Growing up I spent a lot of time babysitting. I have always loved being around kids. Kids are such a joy to life. So I thought that I was 100% prepared to be a mother. I am an expert at changing diapers, making bottles and playing with little kids. I love to read to kids, cuddle babies and play. So, I'm going to be pretty good at this mothering thing, right!?!
Famous last words! I am good at changing Punky's diaper and feeding her. She and I play a lot and we have fun and she is happy and healthy, so in the grand scheme of things everything is going really well. Most of all she knows that she is very very loved and that is what is most important.

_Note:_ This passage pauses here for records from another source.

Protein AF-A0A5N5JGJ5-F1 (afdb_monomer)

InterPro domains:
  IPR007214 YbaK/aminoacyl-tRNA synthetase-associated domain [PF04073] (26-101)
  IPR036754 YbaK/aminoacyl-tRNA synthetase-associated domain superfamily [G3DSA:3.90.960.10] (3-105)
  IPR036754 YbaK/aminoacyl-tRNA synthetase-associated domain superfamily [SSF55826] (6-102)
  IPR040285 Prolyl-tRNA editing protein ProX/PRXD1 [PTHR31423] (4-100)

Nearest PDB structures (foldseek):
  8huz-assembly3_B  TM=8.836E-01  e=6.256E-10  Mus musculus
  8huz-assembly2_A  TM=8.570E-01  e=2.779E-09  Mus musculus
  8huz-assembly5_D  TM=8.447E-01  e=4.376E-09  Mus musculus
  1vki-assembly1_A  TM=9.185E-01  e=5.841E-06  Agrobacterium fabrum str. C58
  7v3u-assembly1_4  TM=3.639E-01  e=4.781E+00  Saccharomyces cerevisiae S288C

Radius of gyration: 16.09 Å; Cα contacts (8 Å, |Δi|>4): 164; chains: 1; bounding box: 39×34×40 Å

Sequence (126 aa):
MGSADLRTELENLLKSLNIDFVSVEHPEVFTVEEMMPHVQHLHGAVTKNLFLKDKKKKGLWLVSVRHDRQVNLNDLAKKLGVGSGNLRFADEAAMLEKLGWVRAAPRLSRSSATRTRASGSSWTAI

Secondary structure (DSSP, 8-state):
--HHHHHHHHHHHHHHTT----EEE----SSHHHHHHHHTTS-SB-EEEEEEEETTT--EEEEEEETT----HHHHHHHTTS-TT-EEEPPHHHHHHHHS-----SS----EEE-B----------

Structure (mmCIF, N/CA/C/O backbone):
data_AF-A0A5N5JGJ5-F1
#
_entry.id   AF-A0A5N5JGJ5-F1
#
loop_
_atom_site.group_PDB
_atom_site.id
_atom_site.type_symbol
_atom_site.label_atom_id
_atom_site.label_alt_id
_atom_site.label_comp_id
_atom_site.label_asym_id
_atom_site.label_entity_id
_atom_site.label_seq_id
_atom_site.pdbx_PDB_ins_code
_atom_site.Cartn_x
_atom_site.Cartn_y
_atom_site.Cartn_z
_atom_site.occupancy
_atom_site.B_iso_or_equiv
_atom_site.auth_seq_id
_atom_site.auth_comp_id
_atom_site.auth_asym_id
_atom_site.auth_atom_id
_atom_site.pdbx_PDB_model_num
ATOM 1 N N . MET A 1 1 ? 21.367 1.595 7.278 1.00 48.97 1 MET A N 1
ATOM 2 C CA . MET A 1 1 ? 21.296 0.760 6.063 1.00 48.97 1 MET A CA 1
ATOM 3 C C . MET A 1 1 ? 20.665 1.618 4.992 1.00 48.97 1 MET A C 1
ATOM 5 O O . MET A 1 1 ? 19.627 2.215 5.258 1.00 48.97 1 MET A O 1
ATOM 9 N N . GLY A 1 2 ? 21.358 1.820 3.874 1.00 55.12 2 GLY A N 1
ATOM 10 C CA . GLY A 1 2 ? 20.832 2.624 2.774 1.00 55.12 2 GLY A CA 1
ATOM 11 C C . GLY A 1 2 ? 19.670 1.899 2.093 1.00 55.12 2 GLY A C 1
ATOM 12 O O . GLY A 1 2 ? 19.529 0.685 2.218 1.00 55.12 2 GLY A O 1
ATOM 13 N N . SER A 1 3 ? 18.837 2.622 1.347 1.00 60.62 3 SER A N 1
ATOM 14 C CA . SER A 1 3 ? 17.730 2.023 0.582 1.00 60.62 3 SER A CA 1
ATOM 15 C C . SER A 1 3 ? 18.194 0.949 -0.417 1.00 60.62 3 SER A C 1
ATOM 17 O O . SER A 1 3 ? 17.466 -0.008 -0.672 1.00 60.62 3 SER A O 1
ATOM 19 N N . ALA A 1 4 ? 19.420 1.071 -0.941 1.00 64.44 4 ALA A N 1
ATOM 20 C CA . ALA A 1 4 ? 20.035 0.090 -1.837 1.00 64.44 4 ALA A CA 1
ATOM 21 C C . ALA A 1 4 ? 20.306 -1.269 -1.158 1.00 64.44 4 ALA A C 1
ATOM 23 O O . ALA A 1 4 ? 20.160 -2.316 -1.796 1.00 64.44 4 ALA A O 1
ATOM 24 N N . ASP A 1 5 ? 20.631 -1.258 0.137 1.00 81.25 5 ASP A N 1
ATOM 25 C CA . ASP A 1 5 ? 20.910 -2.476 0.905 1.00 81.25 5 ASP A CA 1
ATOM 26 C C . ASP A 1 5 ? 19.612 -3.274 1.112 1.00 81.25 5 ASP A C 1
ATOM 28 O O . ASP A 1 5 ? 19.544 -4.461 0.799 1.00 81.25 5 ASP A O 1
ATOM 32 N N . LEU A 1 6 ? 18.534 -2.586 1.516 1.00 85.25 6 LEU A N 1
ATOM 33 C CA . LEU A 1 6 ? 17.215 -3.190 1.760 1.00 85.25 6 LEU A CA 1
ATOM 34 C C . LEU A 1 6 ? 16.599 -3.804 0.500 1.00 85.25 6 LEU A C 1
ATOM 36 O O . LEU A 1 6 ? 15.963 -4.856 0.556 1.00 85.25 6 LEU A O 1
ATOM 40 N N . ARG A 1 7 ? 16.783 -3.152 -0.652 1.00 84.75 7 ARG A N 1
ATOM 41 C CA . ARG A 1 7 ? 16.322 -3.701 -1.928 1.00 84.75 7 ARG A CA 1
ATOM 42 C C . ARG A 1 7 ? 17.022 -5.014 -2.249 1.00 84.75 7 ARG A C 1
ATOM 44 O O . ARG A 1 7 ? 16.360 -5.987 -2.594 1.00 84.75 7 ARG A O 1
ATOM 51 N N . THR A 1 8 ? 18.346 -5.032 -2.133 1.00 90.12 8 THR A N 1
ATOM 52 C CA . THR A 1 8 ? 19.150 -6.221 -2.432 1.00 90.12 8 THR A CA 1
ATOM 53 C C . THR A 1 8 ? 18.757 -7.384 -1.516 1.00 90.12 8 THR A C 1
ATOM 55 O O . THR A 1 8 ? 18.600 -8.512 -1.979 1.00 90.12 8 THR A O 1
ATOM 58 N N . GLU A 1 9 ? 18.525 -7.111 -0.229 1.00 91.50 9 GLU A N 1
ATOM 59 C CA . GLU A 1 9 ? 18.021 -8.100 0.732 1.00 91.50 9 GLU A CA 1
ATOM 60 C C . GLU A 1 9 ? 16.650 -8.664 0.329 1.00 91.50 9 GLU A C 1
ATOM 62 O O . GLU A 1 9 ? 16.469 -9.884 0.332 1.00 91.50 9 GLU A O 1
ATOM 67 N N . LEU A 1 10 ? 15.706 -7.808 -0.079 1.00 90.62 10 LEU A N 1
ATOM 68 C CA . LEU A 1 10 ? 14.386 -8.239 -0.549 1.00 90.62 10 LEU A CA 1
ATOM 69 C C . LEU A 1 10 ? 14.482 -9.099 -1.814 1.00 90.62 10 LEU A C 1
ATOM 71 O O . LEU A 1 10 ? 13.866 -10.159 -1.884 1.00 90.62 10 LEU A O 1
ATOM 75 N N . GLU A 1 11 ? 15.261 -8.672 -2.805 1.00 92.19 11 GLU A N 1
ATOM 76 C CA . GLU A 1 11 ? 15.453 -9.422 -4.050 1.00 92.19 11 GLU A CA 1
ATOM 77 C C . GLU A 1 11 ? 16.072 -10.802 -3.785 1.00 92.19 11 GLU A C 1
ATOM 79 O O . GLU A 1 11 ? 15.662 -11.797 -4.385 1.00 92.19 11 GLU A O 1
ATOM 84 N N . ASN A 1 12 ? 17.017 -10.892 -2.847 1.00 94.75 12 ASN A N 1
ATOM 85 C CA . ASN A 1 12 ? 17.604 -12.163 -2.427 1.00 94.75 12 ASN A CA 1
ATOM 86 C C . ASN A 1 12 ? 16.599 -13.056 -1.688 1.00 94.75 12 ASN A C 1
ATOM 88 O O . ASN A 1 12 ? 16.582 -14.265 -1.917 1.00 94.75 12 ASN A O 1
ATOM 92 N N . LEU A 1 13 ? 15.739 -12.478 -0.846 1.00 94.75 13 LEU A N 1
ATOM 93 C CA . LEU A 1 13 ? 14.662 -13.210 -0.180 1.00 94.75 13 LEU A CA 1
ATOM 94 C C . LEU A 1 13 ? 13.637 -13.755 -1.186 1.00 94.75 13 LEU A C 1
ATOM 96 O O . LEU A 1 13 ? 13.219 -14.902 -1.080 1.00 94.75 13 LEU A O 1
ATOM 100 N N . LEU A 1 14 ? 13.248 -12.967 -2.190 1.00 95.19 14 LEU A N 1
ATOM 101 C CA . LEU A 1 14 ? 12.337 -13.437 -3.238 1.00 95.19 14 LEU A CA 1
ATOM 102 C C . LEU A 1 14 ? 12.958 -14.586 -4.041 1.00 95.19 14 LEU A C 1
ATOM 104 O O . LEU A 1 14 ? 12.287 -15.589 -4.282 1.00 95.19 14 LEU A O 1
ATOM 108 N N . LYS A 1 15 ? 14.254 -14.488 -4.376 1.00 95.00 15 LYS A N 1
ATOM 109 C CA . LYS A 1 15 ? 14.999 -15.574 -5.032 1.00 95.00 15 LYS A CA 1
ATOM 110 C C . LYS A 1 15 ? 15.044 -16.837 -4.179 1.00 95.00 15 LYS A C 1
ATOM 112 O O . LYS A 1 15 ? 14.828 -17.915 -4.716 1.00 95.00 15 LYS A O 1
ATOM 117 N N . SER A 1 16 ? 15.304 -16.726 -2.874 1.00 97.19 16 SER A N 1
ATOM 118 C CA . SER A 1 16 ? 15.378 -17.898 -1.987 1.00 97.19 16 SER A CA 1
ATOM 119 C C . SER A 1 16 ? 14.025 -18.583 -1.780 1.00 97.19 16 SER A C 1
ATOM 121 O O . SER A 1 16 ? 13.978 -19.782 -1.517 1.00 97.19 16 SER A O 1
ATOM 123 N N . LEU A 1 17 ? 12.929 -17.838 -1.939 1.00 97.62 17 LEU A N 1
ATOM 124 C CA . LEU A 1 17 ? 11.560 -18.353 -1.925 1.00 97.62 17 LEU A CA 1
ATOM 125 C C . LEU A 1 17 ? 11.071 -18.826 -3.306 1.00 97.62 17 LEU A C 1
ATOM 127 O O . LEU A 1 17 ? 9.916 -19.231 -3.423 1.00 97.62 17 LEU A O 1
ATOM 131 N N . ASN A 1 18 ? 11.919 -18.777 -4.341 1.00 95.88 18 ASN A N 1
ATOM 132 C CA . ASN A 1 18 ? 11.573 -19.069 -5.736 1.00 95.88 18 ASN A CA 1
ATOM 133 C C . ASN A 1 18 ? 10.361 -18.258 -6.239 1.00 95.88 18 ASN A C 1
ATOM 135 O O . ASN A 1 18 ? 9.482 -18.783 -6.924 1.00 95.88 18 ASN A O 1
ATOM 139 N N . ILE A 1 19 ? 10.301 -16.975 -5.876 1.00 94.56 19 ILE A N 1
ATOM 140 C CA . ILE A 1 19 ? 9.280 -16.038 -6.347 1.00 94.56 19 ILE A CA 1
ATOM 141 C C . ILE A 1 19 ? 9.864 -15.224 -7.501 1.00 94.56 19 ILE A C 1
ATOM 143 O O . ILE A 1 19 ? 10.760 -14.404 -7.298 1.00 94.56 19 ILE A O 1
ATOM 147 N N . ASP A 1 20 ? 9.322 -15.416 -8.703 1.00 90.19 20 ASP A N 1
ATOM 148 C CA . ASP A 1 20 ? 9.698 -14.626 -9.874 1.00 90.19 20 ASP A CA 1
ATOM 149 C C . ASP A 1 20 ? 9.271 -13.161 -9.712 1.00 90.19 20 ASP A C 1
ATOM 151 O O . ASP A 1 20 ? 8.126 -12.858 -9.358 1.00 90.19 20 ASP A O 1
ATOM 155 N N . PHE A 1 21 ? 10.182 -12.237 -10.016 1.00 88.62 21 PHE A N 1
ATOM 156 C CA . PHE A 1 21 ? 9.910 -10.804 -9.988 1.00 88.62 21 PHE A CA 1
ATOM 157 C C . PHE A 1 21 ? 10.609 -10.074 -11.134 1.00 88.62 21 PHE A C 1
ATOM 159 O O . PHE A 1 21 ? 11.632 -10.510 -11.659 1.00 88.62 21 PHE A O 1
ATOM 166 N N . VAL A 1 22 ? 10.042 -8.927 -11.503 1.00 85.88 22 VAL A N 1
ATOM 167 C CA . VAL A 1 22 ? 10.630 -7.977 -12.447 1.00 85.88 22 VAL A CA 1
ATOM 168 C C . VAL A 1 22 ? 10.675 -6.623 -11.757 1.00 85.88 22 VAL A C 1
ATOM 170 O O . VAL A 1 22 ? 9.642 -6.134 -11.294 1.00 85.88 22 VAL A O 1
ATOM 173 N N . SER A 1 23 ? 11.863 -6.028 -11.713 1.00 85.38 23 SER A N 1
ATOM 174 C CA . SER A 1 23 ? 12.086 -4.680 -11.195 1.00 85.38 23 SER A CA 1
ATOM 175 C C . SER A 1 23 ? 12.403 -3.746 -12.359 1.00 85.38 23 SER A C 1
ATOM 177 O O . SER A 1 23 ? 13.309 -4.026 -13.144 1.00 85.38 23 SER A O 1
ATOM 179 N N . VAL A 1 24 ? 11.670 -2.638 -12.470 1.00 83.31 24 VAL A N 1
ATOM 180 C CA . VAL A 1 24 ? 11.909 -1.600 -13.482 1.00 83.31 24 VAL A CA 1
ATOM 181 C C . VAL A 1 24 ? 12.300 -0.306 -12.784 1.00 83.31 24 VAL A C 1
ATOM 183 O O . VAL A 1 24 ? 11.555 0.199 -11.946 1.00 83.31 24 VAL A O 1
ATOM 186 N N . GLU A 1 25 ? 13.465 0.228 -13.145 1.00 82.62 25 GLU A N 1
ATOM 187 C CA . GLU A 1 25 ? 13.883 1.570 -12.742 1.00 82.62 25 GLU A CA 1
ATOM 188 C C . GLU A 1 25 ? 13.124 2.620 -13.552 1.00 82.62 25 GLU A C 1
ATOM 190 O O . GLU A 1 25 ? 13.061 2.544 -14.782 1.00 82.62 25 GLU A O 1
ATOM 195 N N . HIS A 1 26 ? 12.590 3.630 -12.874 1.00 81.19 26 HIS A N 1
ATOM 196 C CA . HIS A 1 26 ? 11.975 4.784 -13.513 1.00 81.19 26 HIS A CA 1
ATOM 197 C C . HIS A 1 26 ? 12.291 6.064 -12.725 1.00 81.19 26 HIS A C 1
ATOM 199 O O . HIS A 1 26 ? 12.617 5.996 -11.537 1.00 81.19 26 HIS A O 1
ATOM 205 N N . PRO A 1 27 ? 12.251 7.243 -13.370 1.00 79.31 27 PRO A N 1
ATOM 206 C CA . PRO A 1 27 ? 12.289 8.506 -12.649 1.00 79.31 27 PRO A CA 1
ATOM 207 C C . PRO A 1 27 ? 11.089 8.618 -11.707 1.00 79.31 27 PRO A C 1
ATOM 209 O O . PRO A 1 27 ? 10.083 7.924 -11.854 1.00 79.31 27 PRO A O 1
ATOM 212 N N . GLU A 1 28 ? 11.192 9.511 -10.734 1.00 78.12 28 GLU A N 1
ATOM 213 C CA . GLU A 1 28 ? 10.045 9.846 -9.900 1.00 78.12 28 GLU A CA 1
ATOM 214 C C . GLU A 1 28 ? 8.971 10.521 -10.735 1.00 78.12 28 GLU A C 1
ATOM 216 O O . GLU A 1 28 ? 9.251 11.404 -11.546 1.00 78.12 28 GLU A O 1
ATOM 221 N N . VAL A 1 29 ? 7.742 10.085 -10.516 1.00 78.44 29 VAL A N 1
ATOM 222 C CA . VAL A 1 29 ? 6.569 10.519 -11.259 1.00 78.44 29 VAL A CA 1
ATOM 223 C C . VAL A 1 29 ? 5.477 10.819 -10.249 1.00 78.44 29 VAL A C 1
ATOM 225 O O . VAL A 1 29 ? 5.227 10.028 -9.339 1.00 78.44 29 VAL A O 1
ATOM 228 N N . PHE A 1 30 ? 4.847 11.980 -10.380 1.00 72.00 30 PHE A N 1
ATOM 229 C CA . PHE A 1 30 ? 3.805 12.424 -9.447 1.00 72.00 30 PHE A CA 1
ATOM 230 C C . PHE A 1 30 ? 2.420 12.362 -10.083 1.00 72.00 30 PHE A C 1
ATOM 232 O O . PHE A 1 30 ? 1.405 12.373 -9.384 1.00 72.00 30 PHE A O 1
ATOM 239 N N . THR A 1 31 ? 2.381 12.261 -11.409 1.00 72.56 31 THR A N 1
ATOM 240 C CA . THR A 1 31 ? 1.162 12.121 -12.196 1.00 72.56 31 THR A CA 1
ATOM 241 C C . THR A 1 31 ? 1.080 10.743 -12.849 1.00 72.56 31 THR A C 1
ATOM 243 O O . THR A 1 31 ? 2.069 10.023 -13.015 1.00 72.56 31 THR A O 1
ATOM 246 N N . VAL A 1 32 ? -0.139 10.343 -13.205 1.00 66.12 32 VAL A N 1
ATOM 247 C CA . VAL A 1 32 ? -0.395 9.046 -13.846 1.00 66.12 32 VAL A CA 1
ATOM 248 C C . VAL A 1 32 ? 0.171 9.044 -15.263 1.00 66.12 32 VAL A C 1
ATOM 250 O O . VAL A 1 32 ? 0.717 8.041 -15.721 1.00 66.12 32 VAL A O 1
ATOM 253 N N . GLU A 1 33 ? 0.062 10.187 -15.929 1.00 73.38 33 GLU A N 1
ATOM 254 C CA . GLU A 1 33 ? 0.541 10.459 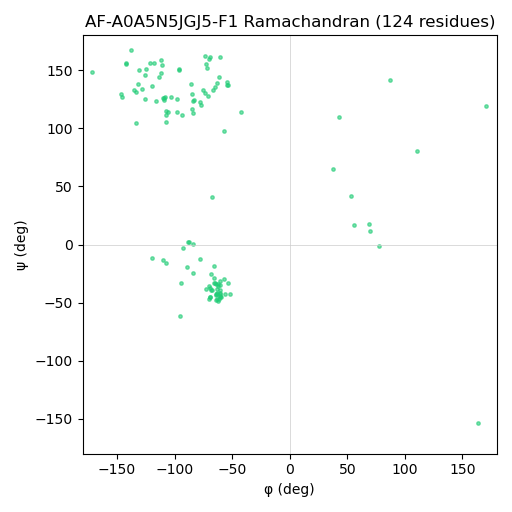-17.274 1.00 73.38 33 GLU A CA 1
ATOM 255 C C . GLU A 1 33 ? 2.060 10.280 -17.365 1.00 73.38 33 GLU A C 1
ATOM 257 O O . GLU A 1 33 ? 2.540 9.644 -18.301 1.00 73.38 33 GLU A O 1
ATOM 262 N N . GLU A 1 34 ? 2.807 10.759 -16.365 1.00 77.56 34 GLU A N 1
ATOM 263 C CA . GLU A 1 34 ? 4.262 10.578 -16.278 1.00 77.56 34 GLU A CA 1
ATOM 264 C C . GLU A 1 34 ? 4.654 9.125 -15.984 1.00 77.56 34 GLU A C 1
ATOM 266 O O . GLU A 1 34 ? 5.651 8.632 -16.507 1.00 77.56 34 GLU A O 1
ATOM 271 N N . MET A 1 35 ? 3.872 8.409 -15.171 1.00 77.12 35 MET A N 1
ATOM 272 C CA . MET A 1 35 ? 4.170 7.025 -14.791 1.00 77.12 35 MET A CA 1
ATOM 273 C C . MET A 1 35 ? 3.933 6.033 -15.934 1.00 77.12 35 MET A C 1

The part that has thrown me for a loop though is her development. Being around all sorts of babies in my life I know that every child develops at their own rate. Some have teeth by 5 months, some by 13. Some babies crawl early and a lot, some babies for a day or two and by 10 months they are off and walking all around the house. Each baby has her own schedule for when she is going to accomplish something new.
I was not ready to worry about Punky and stress that she isn't doing everything as quickly as her friends! As a counselor and someone that has studied and understands child development I know that she is just fine. Yet as a mother I want my baby to be able to do what she seems to want to do, but hasn't figured out! The mother in me worries for her! I was not prepared for that feeling!!!
I thought I knew all about what I was going to feel and how this parenting thing would go! Alas, babysitting and being a nanny is not the same as being a mother! Being a mother just means that you worry. I want the best for her. I am learning though that she is just fine, when she is good and ready she will buckle down and figure things out, and till that day we are going to relax and enjoy the stage that we are in and soak up all the cuddles before she is off to the races!